Filling the yawning gap between your first kits and the carbon fiber of your dreams.

Bob Dodgson
6 min readJan 28, 2022

--

This story originally appeared in the much-missed in-house publication of Dodgson Designs Second Wind, Number 94–2 in 1994. Therein, it appeared under the title The Plight of the Homeless. We think Bob’s article is still every bit as relevant today as it was back then— Ed.

I have watched the glider kit industry slowly polarize over the last few years into the two extreme ends of the cost and philosophical spectrums — leaving a barren wasteland as the home of the middle ground in soaring. In the 1970s and 1980s, you had a good choice of beginner kits, intermediate kits and high-end kits. There were cost effective progressions as one’s building and flying skills increased — allowing the soaring enthusiast to proceed comfortably to whatever level he desired.

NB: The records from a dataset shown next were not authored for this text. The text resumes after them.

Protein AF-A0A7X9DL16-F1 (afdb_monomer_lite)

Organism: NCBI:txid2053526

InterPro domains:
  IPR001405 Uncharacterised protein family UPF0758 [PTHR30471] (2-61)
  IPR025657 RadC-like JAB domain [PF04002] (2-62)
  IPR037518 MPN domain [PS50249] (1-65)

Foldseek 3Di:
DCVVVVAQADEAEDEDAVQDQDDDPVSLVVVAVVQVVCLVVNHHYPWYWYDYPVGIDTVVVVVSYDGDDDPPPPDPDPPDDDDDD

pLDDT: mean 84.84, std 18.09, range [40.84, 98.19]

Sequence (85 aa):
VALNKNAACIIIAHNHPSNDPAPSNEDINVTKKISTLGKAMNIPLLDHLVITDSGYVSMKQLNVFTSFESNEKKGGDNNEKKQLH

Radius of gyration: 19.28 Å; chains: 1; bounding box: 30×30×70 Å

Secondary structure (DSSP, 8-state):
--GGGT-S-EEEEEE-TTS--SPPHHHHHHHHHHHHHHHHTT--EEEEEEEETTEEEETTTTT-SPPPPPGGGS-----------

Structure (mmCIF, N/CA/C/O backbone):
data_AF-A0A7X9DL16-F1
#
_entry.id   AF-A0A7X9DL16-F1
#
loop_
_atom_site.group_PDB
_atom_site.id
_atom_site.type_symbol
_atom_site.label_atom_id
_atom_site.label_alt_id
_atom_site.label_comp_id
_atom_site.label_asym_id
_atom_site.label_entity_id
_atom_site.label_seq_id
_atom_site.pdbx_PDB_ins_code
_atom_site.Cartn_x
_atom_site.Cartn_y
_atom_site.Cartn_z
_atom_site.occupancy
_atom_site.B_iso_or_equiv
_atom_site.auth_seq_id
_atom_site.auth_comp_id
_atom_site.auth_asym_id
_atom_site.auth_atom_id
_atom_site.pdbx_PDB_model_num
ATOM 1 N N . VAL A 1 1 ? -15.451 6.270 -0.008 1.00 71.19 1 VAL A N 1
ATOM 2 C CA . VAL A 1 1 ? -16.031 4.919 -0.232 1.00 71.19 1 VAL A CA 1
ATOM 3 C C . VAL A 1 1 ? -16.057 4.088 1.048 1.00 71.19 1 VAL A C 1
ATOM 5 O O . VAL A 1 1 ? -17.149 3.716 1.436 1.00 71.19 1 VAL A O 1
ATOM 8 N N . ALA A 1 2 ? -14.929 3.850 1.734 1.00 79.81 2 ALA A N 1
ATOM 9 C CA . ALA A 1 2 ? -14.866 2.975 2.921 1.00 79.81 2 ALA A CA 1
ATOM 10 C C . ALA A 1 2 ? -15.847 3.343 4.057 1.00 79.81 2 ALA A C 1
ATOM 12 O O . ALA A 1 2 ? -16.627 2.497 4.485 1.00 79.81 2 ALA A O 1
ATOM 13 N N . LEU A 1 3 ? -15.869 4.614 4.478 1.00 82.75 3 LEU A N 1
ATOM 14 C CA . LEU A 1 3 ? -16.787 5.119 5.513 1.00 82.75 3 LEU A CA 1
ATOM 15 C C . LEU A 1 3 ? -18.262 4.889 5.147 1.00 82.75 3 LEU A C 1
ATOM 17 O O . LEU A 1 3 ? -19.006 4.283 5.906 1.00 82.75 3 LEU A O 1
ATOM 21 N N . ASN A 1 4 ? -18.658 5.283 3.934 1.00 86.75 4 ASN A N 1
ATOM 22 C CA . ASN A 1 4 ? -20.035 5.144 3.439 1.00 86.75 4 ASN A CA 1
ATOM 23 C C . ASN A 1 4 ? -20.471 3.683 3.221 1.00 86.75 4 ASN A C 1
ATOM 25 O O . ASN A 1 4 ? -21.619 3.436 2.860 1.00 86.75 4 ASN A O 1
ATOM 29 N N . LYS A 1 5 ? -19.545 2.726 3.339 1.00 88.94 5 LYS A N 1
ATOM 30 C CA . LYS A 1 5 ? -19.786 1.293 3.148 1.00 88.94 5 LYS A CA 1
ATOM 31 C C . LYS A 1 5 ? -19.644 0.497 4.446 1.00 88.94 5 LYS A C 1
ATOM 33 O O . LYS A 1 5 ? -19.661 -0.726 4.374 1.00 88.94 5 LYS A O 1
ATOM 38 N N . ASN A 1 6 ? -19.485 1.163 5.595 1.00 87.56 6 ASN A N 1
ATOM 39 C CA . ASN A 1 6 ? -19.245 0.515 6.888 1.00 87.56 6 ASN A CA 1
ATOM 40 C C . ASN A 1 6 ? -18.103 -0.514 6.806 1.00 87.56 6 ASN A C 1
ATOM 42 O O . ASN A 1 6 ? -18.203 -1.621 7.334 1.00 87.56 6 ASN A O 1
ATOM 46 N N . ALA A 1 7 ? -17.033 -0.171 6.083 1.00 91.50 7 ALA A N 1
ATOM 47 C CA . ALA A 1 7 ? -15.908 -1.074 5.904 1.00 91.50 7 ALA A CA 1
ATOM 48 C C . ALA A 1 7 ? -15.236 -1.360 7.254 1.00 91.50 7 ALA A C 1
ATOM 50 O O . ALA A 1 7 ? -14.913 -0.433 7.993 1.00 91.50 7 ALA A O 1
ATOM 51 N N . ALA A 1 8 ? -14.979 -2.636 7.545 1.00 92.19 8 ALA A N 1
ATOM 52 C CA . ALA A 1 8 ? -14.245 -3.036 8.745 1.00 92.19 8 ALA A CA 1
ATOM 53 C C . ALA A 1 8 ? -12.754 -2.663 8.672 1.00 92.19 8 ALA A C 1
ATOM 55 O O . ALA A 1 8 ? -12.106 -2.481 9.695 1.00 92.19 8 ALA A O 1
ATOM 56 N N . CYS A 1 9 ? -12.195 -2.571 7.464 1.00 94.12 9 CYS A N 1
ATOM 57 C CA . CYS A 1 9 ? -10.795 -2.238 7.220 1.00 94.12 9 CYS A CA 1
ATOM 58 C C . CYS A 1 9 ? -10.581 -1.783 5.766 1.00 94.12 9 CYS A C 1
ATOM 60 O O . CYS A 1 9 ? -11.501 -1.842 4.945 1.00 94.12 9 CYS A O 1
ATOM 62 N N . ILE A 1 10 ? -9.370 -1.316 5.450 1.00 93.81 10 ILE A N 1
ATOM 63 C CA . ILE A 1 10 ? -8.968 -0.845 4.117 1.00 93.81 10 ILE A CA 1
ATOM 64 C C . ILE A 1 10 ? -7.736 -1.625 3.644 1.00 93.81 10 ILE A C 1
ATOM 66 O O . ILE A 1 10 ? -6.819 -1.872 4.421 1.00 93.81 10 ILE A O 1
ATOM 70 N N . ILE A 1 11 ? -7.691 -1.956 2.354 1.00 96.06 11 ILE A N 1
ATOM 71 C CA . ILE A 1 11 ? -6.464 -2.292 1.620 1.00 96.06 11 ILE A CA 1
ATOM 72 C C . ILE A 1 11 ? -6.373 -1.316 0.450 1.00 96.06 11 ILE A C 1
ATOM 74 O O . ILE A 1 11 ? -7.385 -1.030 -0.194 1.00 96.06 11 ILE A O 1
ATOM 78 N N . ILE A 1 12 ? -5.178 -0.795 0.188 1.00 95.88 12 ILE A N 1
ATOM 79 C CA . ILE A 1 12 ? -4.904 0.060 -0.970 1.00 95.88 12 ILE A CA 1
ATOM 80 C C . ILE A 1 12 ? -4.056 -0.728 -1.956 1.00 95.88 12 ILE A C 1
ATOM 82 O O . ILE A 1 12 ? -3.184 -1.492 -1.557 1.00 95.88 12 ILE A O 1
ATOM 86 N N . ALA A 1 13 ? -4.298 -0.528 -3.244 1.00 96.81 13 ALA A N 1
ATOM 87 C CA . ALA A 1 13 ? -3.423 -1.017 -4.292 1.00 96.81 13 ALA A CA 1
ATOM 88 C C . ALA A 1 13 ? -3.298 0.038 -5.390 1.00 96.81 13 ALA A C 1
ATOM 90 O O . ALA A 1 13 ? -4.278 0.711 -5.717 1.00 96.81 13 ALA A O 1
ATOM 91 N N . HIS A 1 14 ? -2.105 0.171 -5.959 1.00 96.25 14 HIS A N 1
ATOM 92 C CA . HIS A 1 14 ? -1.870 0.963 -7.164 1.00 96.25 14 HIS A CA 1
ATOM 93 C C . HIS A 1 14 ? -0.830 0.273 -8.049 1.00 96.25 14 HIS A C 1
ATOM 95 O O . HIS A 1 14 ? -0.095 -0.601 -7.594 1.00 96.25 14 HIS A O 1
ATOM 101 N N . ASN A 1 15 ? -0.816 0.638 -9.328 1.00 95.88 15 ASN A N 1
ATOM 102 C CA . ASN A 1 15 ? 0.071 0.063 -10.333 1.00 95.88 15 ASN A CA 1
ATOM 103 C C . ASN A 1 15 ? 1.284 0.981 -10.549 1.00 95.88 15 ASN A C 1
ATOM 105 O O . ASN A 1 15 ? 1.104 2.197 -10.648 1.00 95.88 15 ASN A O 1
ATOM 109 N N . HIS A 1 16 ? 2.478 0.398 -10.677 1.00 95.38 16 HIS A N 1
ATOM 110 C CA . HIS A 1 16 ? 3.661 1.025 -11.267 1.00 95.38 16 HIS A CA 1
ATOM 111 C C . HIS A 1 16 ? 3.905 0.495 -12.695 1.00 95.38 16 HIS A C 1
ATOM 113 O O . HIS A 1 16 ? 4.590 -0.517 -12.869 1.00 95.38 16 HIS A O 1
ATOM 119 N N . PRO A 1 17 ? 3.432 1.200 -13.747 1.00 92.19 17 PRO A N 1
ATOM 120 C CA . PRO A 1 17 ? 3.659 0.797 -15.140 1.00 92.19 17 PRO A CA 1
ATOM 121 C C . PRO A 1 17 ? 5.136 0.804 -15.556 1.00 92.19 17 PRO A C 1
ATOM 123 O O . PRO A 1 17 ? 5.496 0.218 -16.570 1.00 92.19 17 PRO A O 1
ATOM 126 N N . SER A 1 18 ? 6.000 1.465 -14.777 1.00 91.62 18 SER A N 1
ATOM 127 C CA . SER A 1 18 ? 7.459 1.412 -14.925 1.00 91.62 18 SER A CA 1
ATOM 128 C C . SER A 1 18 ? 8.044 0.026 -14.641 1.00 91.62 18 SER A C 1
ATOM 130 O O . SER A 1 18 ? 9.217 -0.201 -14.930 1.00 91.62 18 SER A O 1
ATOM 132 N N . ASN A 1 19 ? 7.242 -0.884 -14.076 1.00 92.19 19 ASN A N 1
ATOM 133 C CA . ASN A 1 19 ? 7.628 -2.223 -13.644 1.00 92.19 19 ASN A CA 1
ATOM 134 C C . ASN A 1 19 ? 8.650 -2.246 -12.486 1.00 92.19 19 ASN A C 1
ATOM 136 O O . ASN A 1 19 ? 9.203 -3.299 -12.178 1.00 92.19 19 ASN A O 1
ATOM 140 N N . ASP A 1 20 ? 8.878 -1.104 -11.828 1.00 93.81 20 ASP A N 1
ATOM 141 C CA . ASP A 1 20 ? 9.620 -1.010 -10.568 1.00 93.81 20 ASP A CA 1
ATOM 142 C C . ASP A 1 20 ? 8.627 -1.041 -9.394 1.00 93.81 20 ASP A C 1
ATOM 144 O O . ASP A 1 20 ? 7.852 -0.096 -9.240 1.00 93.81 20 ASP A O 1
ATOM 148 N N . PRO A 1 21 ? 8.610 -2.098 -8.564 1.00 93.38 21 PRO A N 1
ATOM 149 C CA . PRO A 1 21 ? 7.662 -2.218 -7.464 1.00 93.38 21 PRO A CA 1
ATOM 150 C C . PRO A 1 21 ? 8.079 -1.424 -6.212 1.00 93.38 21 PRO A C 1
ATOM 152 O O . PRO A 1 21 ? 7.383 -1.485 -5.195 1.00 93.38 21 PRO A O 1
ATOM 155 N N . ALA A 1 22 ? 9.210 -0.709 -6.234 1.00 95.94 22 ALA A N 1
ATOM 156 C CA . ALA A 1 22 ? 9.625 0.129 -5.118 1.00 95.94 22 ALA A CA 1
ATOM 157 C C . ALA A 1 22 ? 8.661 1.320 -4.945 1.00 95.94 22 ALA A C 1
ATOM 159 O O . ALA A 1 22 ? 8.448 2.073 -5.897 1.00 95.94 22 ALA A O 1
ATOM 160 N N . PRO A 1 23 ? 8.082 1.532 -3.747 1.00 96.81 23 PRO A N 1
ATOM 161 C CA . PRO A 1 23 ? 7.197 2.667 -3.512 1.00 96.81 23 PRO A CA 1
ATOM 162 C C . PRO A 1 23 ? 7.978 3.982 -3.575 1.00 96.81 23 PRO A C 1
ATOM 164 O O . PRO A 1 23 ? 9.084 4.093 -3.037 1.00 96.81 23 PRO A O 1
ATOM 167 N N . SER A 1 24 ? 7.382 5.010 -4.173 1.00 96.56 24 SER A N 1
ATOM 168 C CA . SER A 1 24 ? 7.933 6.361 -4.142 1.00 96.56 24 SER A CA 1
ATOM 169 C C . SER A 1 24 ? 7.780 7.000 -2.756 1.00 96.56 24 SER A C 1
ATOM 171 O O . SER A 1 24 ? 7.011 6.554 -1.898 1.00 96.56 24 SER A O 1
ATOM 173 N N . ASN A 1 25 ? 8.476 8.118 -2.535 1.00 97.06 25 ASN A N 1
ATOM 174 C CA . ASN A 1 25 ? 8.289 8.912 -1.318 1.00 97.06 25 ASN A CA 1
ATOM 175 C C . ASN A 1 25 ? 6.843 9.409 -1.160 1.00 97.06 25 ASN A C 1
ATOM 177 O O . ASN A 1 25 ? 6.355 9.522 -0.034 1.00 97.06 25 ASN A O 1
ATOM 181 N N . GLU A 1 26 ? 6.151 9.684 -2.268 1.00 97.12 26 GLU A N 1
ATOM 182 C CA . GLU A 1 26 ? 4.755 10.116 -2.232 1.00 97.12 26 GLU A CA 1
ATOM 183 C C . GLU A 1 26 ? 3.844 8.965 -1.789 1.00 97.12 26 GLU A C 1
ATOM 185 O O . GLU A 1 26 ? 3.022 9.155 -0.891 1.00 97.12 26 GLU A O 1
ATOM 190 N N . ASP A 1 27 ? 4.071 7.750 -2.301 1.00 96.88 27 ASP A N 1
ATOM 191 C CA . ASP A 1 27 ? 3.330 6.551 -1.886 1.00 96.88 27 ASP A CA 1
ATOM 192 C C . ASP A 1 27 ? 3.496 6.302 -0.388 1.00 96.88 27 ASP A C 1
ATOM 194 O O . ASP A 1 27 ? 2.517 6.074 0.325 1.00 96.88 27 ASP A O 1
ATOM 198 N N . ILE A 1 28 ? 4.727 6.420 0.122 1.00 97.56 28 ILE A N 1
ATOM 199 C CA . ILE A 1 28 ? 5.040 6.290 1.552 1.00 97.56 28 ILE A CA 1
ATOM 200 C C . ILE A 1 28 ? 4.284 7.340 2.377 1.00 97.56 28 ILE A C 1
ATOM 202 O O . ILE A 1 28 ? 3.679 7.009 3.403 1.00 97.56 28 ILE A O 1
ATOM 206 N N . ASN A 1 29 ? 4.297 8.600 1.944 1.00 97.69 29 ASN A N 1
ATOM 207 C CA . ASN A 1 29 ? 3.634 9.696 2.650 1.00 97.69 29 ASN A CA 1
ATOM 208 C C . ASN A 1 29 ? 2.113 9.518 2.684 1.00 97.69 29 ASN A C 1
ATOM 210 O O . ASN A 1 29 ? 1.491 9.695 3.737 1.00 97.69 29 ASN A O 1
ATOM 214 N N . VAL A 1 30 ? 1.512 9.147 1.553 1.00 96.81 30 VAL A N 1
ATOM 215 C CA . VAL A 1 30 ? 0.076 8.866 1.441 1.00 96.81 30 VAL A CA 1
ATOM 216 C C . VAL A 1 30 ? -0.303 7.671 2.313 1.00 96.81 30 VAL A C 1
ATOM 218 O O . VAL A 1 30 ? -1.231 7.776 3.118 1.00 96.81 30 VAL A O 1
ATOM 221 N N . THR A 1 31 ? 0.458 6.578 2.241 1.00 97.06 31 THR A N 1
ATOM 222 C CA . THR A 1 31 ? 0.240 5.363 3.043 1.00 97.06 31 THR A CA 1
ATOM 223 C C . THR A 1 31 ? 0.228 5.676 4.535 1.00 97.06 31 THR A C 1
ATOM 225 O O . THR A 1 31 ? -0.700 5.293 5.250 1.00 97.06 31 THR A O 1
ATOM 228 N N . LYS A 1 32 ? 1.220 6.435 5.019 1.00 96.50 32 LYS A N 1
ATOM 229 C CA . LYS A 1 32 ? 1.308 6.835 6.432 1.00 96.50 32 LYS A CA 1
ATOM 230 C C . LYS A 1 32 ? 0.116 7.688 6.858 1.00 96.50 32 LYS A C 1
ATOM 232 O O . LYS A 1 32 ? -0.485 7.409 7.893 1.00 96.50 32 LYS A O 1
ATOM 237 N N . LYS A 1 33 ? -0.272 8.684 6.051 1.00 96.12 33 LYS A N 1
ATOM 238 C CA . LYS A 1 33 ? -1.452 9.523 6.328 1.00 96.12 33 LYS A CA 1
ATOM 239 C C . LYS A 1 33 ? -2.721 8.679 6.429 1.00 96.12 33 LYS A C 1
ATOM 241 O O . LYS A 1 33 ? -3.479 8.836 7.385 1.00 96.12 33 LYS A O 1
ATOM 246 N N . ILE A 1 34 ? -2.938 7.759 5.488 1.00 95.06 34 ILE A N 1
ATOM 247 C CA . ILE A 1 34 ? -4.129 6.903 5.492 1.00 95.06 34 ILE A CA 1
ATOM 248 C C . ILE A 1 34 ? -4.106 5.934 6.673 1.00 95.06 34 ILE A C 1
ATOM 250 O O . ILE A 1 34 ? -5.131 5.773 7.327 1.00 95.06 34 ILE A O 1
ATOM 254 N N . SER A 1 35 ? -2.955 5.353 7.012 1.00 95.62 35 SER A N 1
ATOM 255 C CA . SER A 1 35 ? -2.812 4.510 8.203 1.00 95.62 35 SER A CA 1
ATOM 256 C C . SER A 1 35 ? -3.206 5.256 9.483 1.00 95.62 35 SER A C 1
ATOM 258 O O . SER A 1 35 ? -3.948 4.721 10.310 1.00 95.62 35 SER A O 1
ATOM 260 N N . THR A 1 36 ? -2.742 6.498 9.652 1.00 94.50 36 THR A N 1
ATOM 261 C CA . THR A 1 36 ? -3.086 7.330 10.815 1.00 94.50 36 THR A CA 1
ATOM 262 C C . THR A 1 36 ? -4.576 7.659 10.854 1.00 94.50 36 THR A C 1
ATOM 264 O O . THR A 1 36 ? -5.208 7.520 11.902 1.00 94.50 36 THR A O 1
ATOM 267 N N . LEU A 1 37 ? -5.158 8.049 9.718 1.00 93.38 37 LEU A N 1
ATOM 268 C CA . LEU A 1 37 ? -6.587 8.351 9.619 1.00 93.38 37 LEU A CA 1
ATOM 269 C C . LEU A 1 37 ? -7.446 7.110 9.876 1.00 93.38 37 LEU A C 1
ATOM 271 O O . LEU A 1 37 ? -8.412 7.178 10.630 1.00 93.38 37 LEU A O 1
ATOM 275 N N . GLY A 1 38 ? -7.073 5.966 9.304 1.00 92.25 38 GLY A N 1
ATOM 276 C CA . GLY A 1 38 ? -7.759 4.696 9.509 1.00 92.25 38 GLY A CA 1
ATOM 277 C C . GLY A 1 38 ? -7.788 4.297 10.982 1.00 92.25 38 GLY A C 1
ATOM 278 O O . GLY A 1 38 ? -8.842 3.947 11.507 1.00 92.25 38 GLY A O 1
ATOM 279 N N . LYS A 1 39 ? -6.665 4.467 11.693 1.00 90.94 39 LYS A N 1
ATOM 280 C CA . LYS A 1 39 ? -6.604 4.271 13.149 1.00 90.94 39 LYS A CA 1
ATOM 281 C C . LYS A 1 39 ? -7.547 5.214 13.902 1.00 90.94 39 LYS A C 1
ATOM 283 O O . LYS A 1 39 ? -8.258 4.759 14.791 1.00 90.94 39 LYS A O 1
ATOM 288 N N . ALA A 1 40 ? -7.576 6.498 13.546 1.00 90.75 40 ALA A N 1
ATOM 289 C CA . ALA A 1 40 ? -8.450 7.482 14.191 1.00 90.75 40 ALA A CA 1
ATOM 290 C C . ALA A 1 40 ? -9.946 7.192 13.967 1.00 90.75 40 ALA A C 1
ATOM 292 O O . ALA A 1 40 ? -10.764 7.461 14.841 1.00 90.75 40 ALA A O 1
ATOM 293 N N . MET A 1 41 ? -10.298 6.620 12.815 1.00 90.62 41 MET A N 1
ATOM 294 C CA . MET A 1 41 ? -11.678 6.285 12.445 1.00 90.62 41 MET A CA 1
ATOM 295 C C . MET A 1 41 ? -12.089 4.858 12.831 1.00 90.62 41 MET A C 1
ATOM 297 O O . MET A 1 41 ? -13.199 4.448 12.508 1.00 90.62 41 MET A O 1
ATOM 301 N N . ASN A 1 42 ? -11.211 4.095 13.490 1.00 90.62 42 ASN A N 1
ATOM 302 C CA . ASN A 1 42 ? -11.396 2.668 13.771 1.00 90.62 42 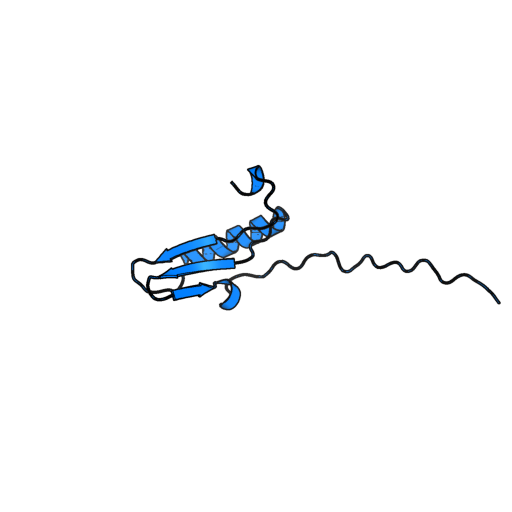ASN A CA 1
ATOM 303 C C . ASN A 1 42 ? -11.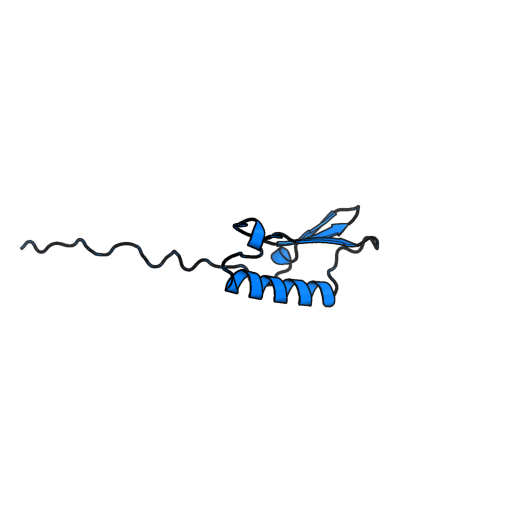669 1.815 12.509 1.00 90.62 42 ASN A C 1
ATOM 305 O O . ASN A 1 42 ? -12.391 0.824 12.556 1.00 90.62 42 ASN A O 1
ATOM 309 N N . ILE A 1 43 ? -11.083 2.215 11.375 1.00 93.12 43 ILE A N 1
ATOM 310 C CA . ILE A 1 43 ? -11.090 1.493 10.096 1.00 93.12 43 ILE A CA 1
ATOM 311 C C . ILE A 1 43 ? -9.624 1.303 9.678 1.00 93.12 43 ILE A C 1
ATOM 313 O O . ILE A 1 43 ? -9.080 2.116 8.924 1.00 93.12 43 ILE A O 1
ATOM 317 N N . PRO A 1 44 ? -8.930 0.284 10.204 1.00 94.31 44 PRO A N 1
ATOM 318 C CA . PRO A 1 44 ? -7.495 0.134 10.007 1.00 94.31 44 PRO A CA 1
ATOM 319 C C . PRO A 1 44 ? -7.117 -0.134 8.545 1.00 94.31 44 PRO A C 1
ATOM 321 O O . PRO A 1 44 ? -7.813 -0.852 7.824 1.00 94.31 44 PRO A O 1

Many flyers opted not to progress to multichannel performance. Our kits were the top of the high-end and the only multichannel kits available through the 1970s and most of the 1980s. The point is that there was a wide choice of affordable options between the beginner kits and the top-end kits. There was an affordable and comfortable home for any glider flyer, at any level of expertise and desire. Now, it appears that there are the inexpensive beginner’s kits at one end of the market and then there are the pricey “mortgage-busting” prefabricated clone gliders at the other end with little in between — leaving those who want to progress in an economical manner pretty much on their own.

This problem is becoming more pronounced as fewer soaring pilots are taking the time to learn the basic building skills. Meanwhile, the once rich pool of quality builder-kits is fast drying up; leaving a void between the entry-level beginner kits and the prefab clones. Just how many above-entry-level builder-kits do you think are currently on the market that can be built without vacuum bagging and other exotic equipment? How many moderately priced kits are capable of serious contest performance? You are hard pressed to find any! Needless to say, it is this neglected affordable, performance, builder-kit, market for which our Anthem, Saber, V-gilante, Wee-gilante and Pivot are the answer. I fear that the profusion of costly prefab clone looking gliders are serving an ever diminishing pool of flyers. How many crashes of these costly, hard-to-repair gliders can most flyers survive before they decide that the rewards of the hobby are no longer worth the financial toll on domestic bliss?

In the past, a hobbyist would buy a kit at a do-able cost and then invest 40 or more hours of his own skilled building time to construct his glider. If disaster struck and a serious crash occurred, the builder could usually repair the damaged ship. Even if the glider was totally destroyed, the major investment was the personal time of the flyer. The crash did not cause a financial tsunami that could wipe out the financial viability of the entire family. As discouraging as it was to see the results of your effort wiped out, you always knew that you could afford to buy another kit and that you could do an even better building job the next time! You were not unceremoniously drummed out of the hobby by cataclysmic financial loss, as if you were a highrolling Las Vegas gambler whose luck had run out!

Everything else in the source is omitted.